We demonstrated that activation of protein kinase Cδ (PKCδ) and inactivation of the glutathione peroxidase-1 (GPx-1)-dependent systems are critical for methamphetamine (MA)-induced recognition memory impairment. We also demonstrated that exposure to far-infrared rays (FIR) causes induction of the glutathione (GSH)-dependent system, including induction of the GPx-1 gene. Here, we investigated whether exposure to FIR rays affects MA-induced recognition memory impairment and whether it modulates PKC, cholinergic receptors, and the GSH-dependent system. Because the PKC activator bryostatin-1 mainly induces PKCα, PKCε, and PKCδ, we assessed expression of these proteins after MA treatment. MA treatment selectively increased PKCδ expression and its phosphorylation. Exposure to FIR rays significantly attenuated MA-induced increases in PKCδ phosphorylation. Importantly, bryostatin-1 potentiated MA-induced phosphorylation of PKCδ. MA treatment significantly decreased M1, M3, and M4 muscarinic acetylcholine receptors (mAChRs) and β2 nicotinic acetylcholine receptor expression. Of these, the decrease was most pronounced in M1 mAChR. Exposure to FIR significantly attenuated MA-induced decreases in the M1 mAChR and phospho-ERK_1/2, while it facilitated Nrf2-dependent GSH induction. Dicyclomine, an M1 mAChR antagonist, and L-buthionine-(S, R)-sulfoximine (BSO), an inhibitor of GSH synthesis, counteracted against the protective potentials mediated by FIR. More importantly, the memory-enhancing potential of FIR rays was significantly counteracted by bryostatin-1, dicyclomine, and BSO. Our results suggest that exposure to FIR rays attenuates MA-induced impairment in recognition memory via up-regulation of M1 mAChR, Nrf2-dependent GSH induction, and ERK_1/2 phosphorylation by inhibiting PKCδ phosphorylation by bryostatin-1.

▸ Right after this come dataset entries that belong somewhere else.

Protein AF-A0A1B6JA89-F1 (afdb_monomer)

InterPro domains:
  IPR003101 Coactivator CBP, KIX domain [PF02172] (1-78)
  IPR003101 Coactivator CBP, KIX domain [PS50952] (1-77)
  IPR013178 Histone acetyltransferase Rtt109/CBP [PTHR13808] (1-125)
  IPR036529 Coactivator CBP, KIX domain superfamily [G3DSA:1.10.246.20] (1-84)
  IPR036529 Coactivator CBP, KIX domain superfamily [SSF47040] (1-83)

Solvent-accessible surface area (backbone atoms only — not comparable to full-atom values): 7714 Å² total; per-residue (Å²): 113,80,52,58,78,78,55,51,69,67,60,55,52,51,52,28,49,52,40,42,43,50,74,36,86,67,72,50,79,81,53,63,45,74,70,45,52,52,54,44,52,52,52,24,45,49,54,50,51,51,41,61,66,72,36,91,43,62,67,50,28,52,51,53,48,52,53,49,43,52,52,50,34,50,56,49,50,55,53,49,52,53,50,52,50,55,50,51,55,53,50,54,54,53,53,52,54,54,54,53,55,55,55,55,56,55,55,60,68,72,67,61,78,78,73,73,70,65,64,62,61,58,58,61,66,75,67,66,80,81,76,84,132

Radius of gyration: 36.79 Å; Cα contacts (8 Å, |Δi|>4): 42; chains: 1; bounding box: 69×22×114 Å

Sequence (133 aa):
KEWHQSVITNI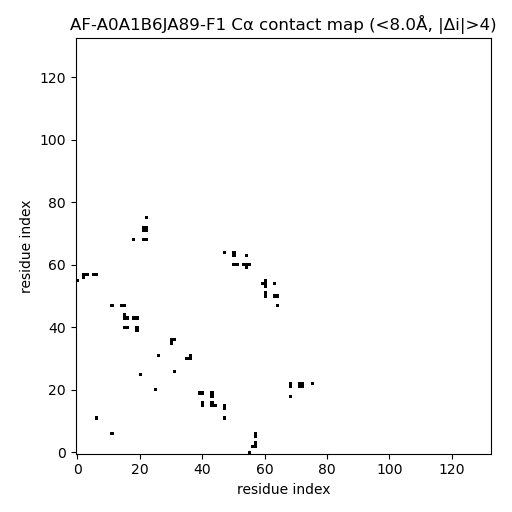RNHLVHKLVEAIFLSPDPNALREQGMHNLVAYARKIEGDMYKIANSKSEYYHLLAKKIYKIQKELEEKRQKRKELQMKQQEQQQQVQNQQQQQQQQQQQAQPQPPQQQQQQQQQQMRPTTGS

Organism: NCBI:txid320908

Secondary structure (DSSP, 8-state):
-GGGTTS-HHHHHHHHHHHHHHH-SS--TTTTSHHHHHHHHHHHHHHHHHHHHH-SSHHHHHHHHHHHHHHHHHHHHHHHHHHHHHHHHHHHHHHHHHHHHHHHHHHHHHTPPPPTHHHHHHHHHTT------

pLDDT: mean 77.43, std 12.8, range [49.16, 93.56]

Structure (mmCIF, N/CA/C/O backbone):
data_AF-A0A1B6JA89-F1
#
_entry.id   AF-A0A1B6JA89-F1
#
loop_
_atom_site.group_PDB
_atom_site.id
_atom_site.type_symbol
_atom_site.label_atom_id
_atom_site.label_alt_id
_atom_site.label_comp_id
_atom_site.label_asym_id
_atom_site.label_entity_id
_atom_site.label_seq_id
_atom_site.pdbx_PDB_ins_code
_atom_site.Cartn_x
_atom_site.Cartn_y
_atom_site.Cartn_z
_atom_site.occupancy
_atom_site.B_iso_or_equiv
_atom_site.auth_seq_id
_atom_site.auth_comp_id
_atom_site.auth_asym_id
_atom_site.auth_atom_id
_atom_site.pdbx_PDB_model_num
ATOM 1 N N . LYS A 1 1 ? 14.864 0.910 -23.995 1.00 75.75 1 LYS A N 1
ATOM 2 C CA . LYS A 1 1 ? 16.021 1.022 -23.072 1.00 75.75 1 LYS A CA 1
ATOM 3 C C . LYS A 1 1 ? 16.668 -0.359 -23.002 1.00 75.75 1 LYS A C 1
ATOM 5 O O . LYS A 1 1 ? 15.913 -1.308 -22.867 1.00 75.75 1 LYS A O 1
ATOM 10 N N . GLU A 1 2 ? 17.987 -0.524 -23.133 1.00 79.25 2 GLU A N 1
ATOM 11 C CA . GLU A 1 2 ? 18.596 -1.873 -23.247 1.00 79.25 2 GLU A CA 1
ATOM 12 C C . GLU A 1 2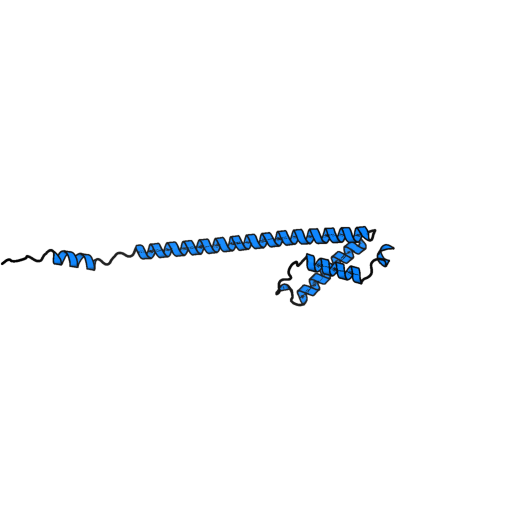 ? 18.285 -2.788 -22.052 1.00 79.25 2 GLU A C 1
ATOM 14 O O . GLU A 1 2 ? 17.995 -3.970 -22.219 1.00 79.25 2 GLU A O 1
ATOM 19 N N . TRP A 1 3 ? 18.188 -2.214 -20.849 1.00 86.25 3 TRP A N 1
ATOM 20 C CA . TRP A 1 3 ? 17.828 -2.956 -19.640 1.00 86.25 3 TRP A CA 1
ATOM 21 C C . TRP A 1 3 ? 16.427 -3.593 -19.687 1.00 86.25 3 TRP A C 1
ATOM 23 O O . TRP A 1 3 ? 16.172 -4.549 -18.954 1.00 86.25 3 TRP A O 1
ATOM 33 N N . HIS A 1 4 ? 15.525 -3.096 -20.548 1.00 84.50 4 HIS A N 1
ATOM 34 C CA . HIS A 1 4 ? 14.179 -3.647 -20.738 1.00 84.50 4 HIS A CA 1
ATOM 35 C C . HIS A 1 4 ? 14.213 -5.085 -21.253 1.00 84.50 4 HIS A C 1
ATOM 37 O O . HIS A 1 4 ? 13.359 -5.872 -20.855 1.00 84.50 4 HIS A O 1
ATOM 43 N N . GLN A 1 5 ? 15.210 -5.444 -22.068 1.00 80.19 5 GLN A N 1
ATOM 44 C CA . GLN A 1 5 ? 15.377 -6.815 -22.559 1.00 80.19 5 GLN A CA 1
ATOM 45 C C . GLN A 1 5 ? 15.901 -7.764 -21.473 1.00 80.19 5 GLN A C 1
ATOM 47 O O . GLN A 1 5 ? 15.612 -8.956 -21.486 1.00 80.19 5 GLN A O 1
ATOM 52 N N . SER A 1 6 ? 16.610 -7.229 -20.476 1.00 77.81 6 SER A N 1
ATOM 53 C CA . SER A 1 6 ? 17.123 -7.986 -19.327 1.00 77.81 6 SER A CA 1
ATOM 54 C C . SER A 1 6 ? 16.098 -8.170 -18.196 1.00 77.81 6 SER A C 1
ATOM 56 O O . SER A 1 6 ? 16.431 -8.743 -17.148 1.00 77.81 6 SER A O 1
ATOM 58 N N . VAL A 1 7 ? 14.880 -7.641 -18.356 1.00 77.50 7 VAL A N 1
ATOM 59 C CA . VAL A 1 7 ? 13.770 -7.766 -17.403 1.00 77.50 7 VAL A CA 1
ATOM 60 C C . VAL A 1 7 ? 12.639 -8.531 -18.079 1.00 77.50 7 VAL A C 1
ATOM 62 O O . VAL A 1 7 ? 11.746 -7.961 -18.700 1.00 77.50 7 VAL A O 1
ATOM 65 N N . ILE A 1 8 ? 12.696 -9.854 -17.943 1.00 83.25 8 ILE A N 1
ATOM 66 C CA . ILE A 1 8 ? 11.687 -10.761 -18.490 1.00 83.25 8 ILE A CA 1
ATOM 67 C C . ILE A 1 8 ? 10.342 -10.610 -17.767 1.00 83.25 8 ILE A C 1
ATOM 69 O O . ILE A 1 8 ? 10.282 -10.304 -16.572 1.00 83.25 8 ILE A O 1
ATOM 73 N N . THR A 1 9 ? 9.252 -10.895 -18.481 1.00 79.62 9 THR A N 1
ATOM 74 C CA . THR A 1 9 ? 7.862 -10.761 -18.007 1.00 79.62 9 THR A CA 1
ATOM 75 C C . THR A 1 9 ? 7.604 -11.471 -16.674 1.00 79.62 9 THR A C 1
ATOM 77 O O . THR A 1 9 ? 6.863 -10.958 -15.840 1.00 79.62 9 THR A O 1
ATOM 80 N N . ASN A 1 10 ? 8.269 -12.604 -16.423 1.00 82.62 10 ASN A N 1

我们证明了蛋白激酶Cδ（PKCδ）的激活和谷胱甘肽过氧化物酶1（GPx-1）依赖性系统的失活对于甲基苯丙胺（MA）诱导的识别记忆障碍至关重要。我们还证明了暴露于远红外线（FIR）会引起谷胱甘肽（GSH）依赖系统的诱导，包括GPx-1基因的诱导。在这里，我们调查了暴露于FIR射线是否会影响MA诱导的识别记忆障碍，以及它是否调节PKC，胆碱能受体和GSH依赖性系统。因为PKC激活剂bryostatin-1主要诱导PKCα，PKCε和PKCδ，所以我们评估了MA处理后这些蛋白的表达。MA处理选择性地增加了PKCδ的表达及其磷酸化。暴露于FIR射线会大大减弱MA诱导的PKCδ磷酸化的增加。重要的是，bryostatin-1增强了MA诱导的PKCδ磷酸化。MA治疗显着降低M1，M3和M4毒蕈碱型乙酰胆碱受体（mAChRs）和β2烟碱型乙酰胆碱受体表达。其中，下降最明显的是M1 mAChR。暴露于FIR显着减弱了MA诱导的M1 mAChR和磷酸化ERK的下降_1/2，而它促进Nrf2依赖的GSH诱导。M1 mAChR拮抗剂双环胺和GSH合成抑制剂L-丁硫氨酸-（S，R）-亚磺酰亚胺（BSO）抵消了FIR介导的保护电位。更重要的是，Bryostatin-1，双环胺和BSO明显抵消了FIR射线增强记忆的潜力。我们的结果表明通过M1的mAChR，Nrf2的依赖性GSH诱导，和ERK的上调，暴露于FIR射线衰减MA诱发的损伤在识别存储器_1/2由苔藓抑素-1抑制PKCδ磷酸化的磷酸化。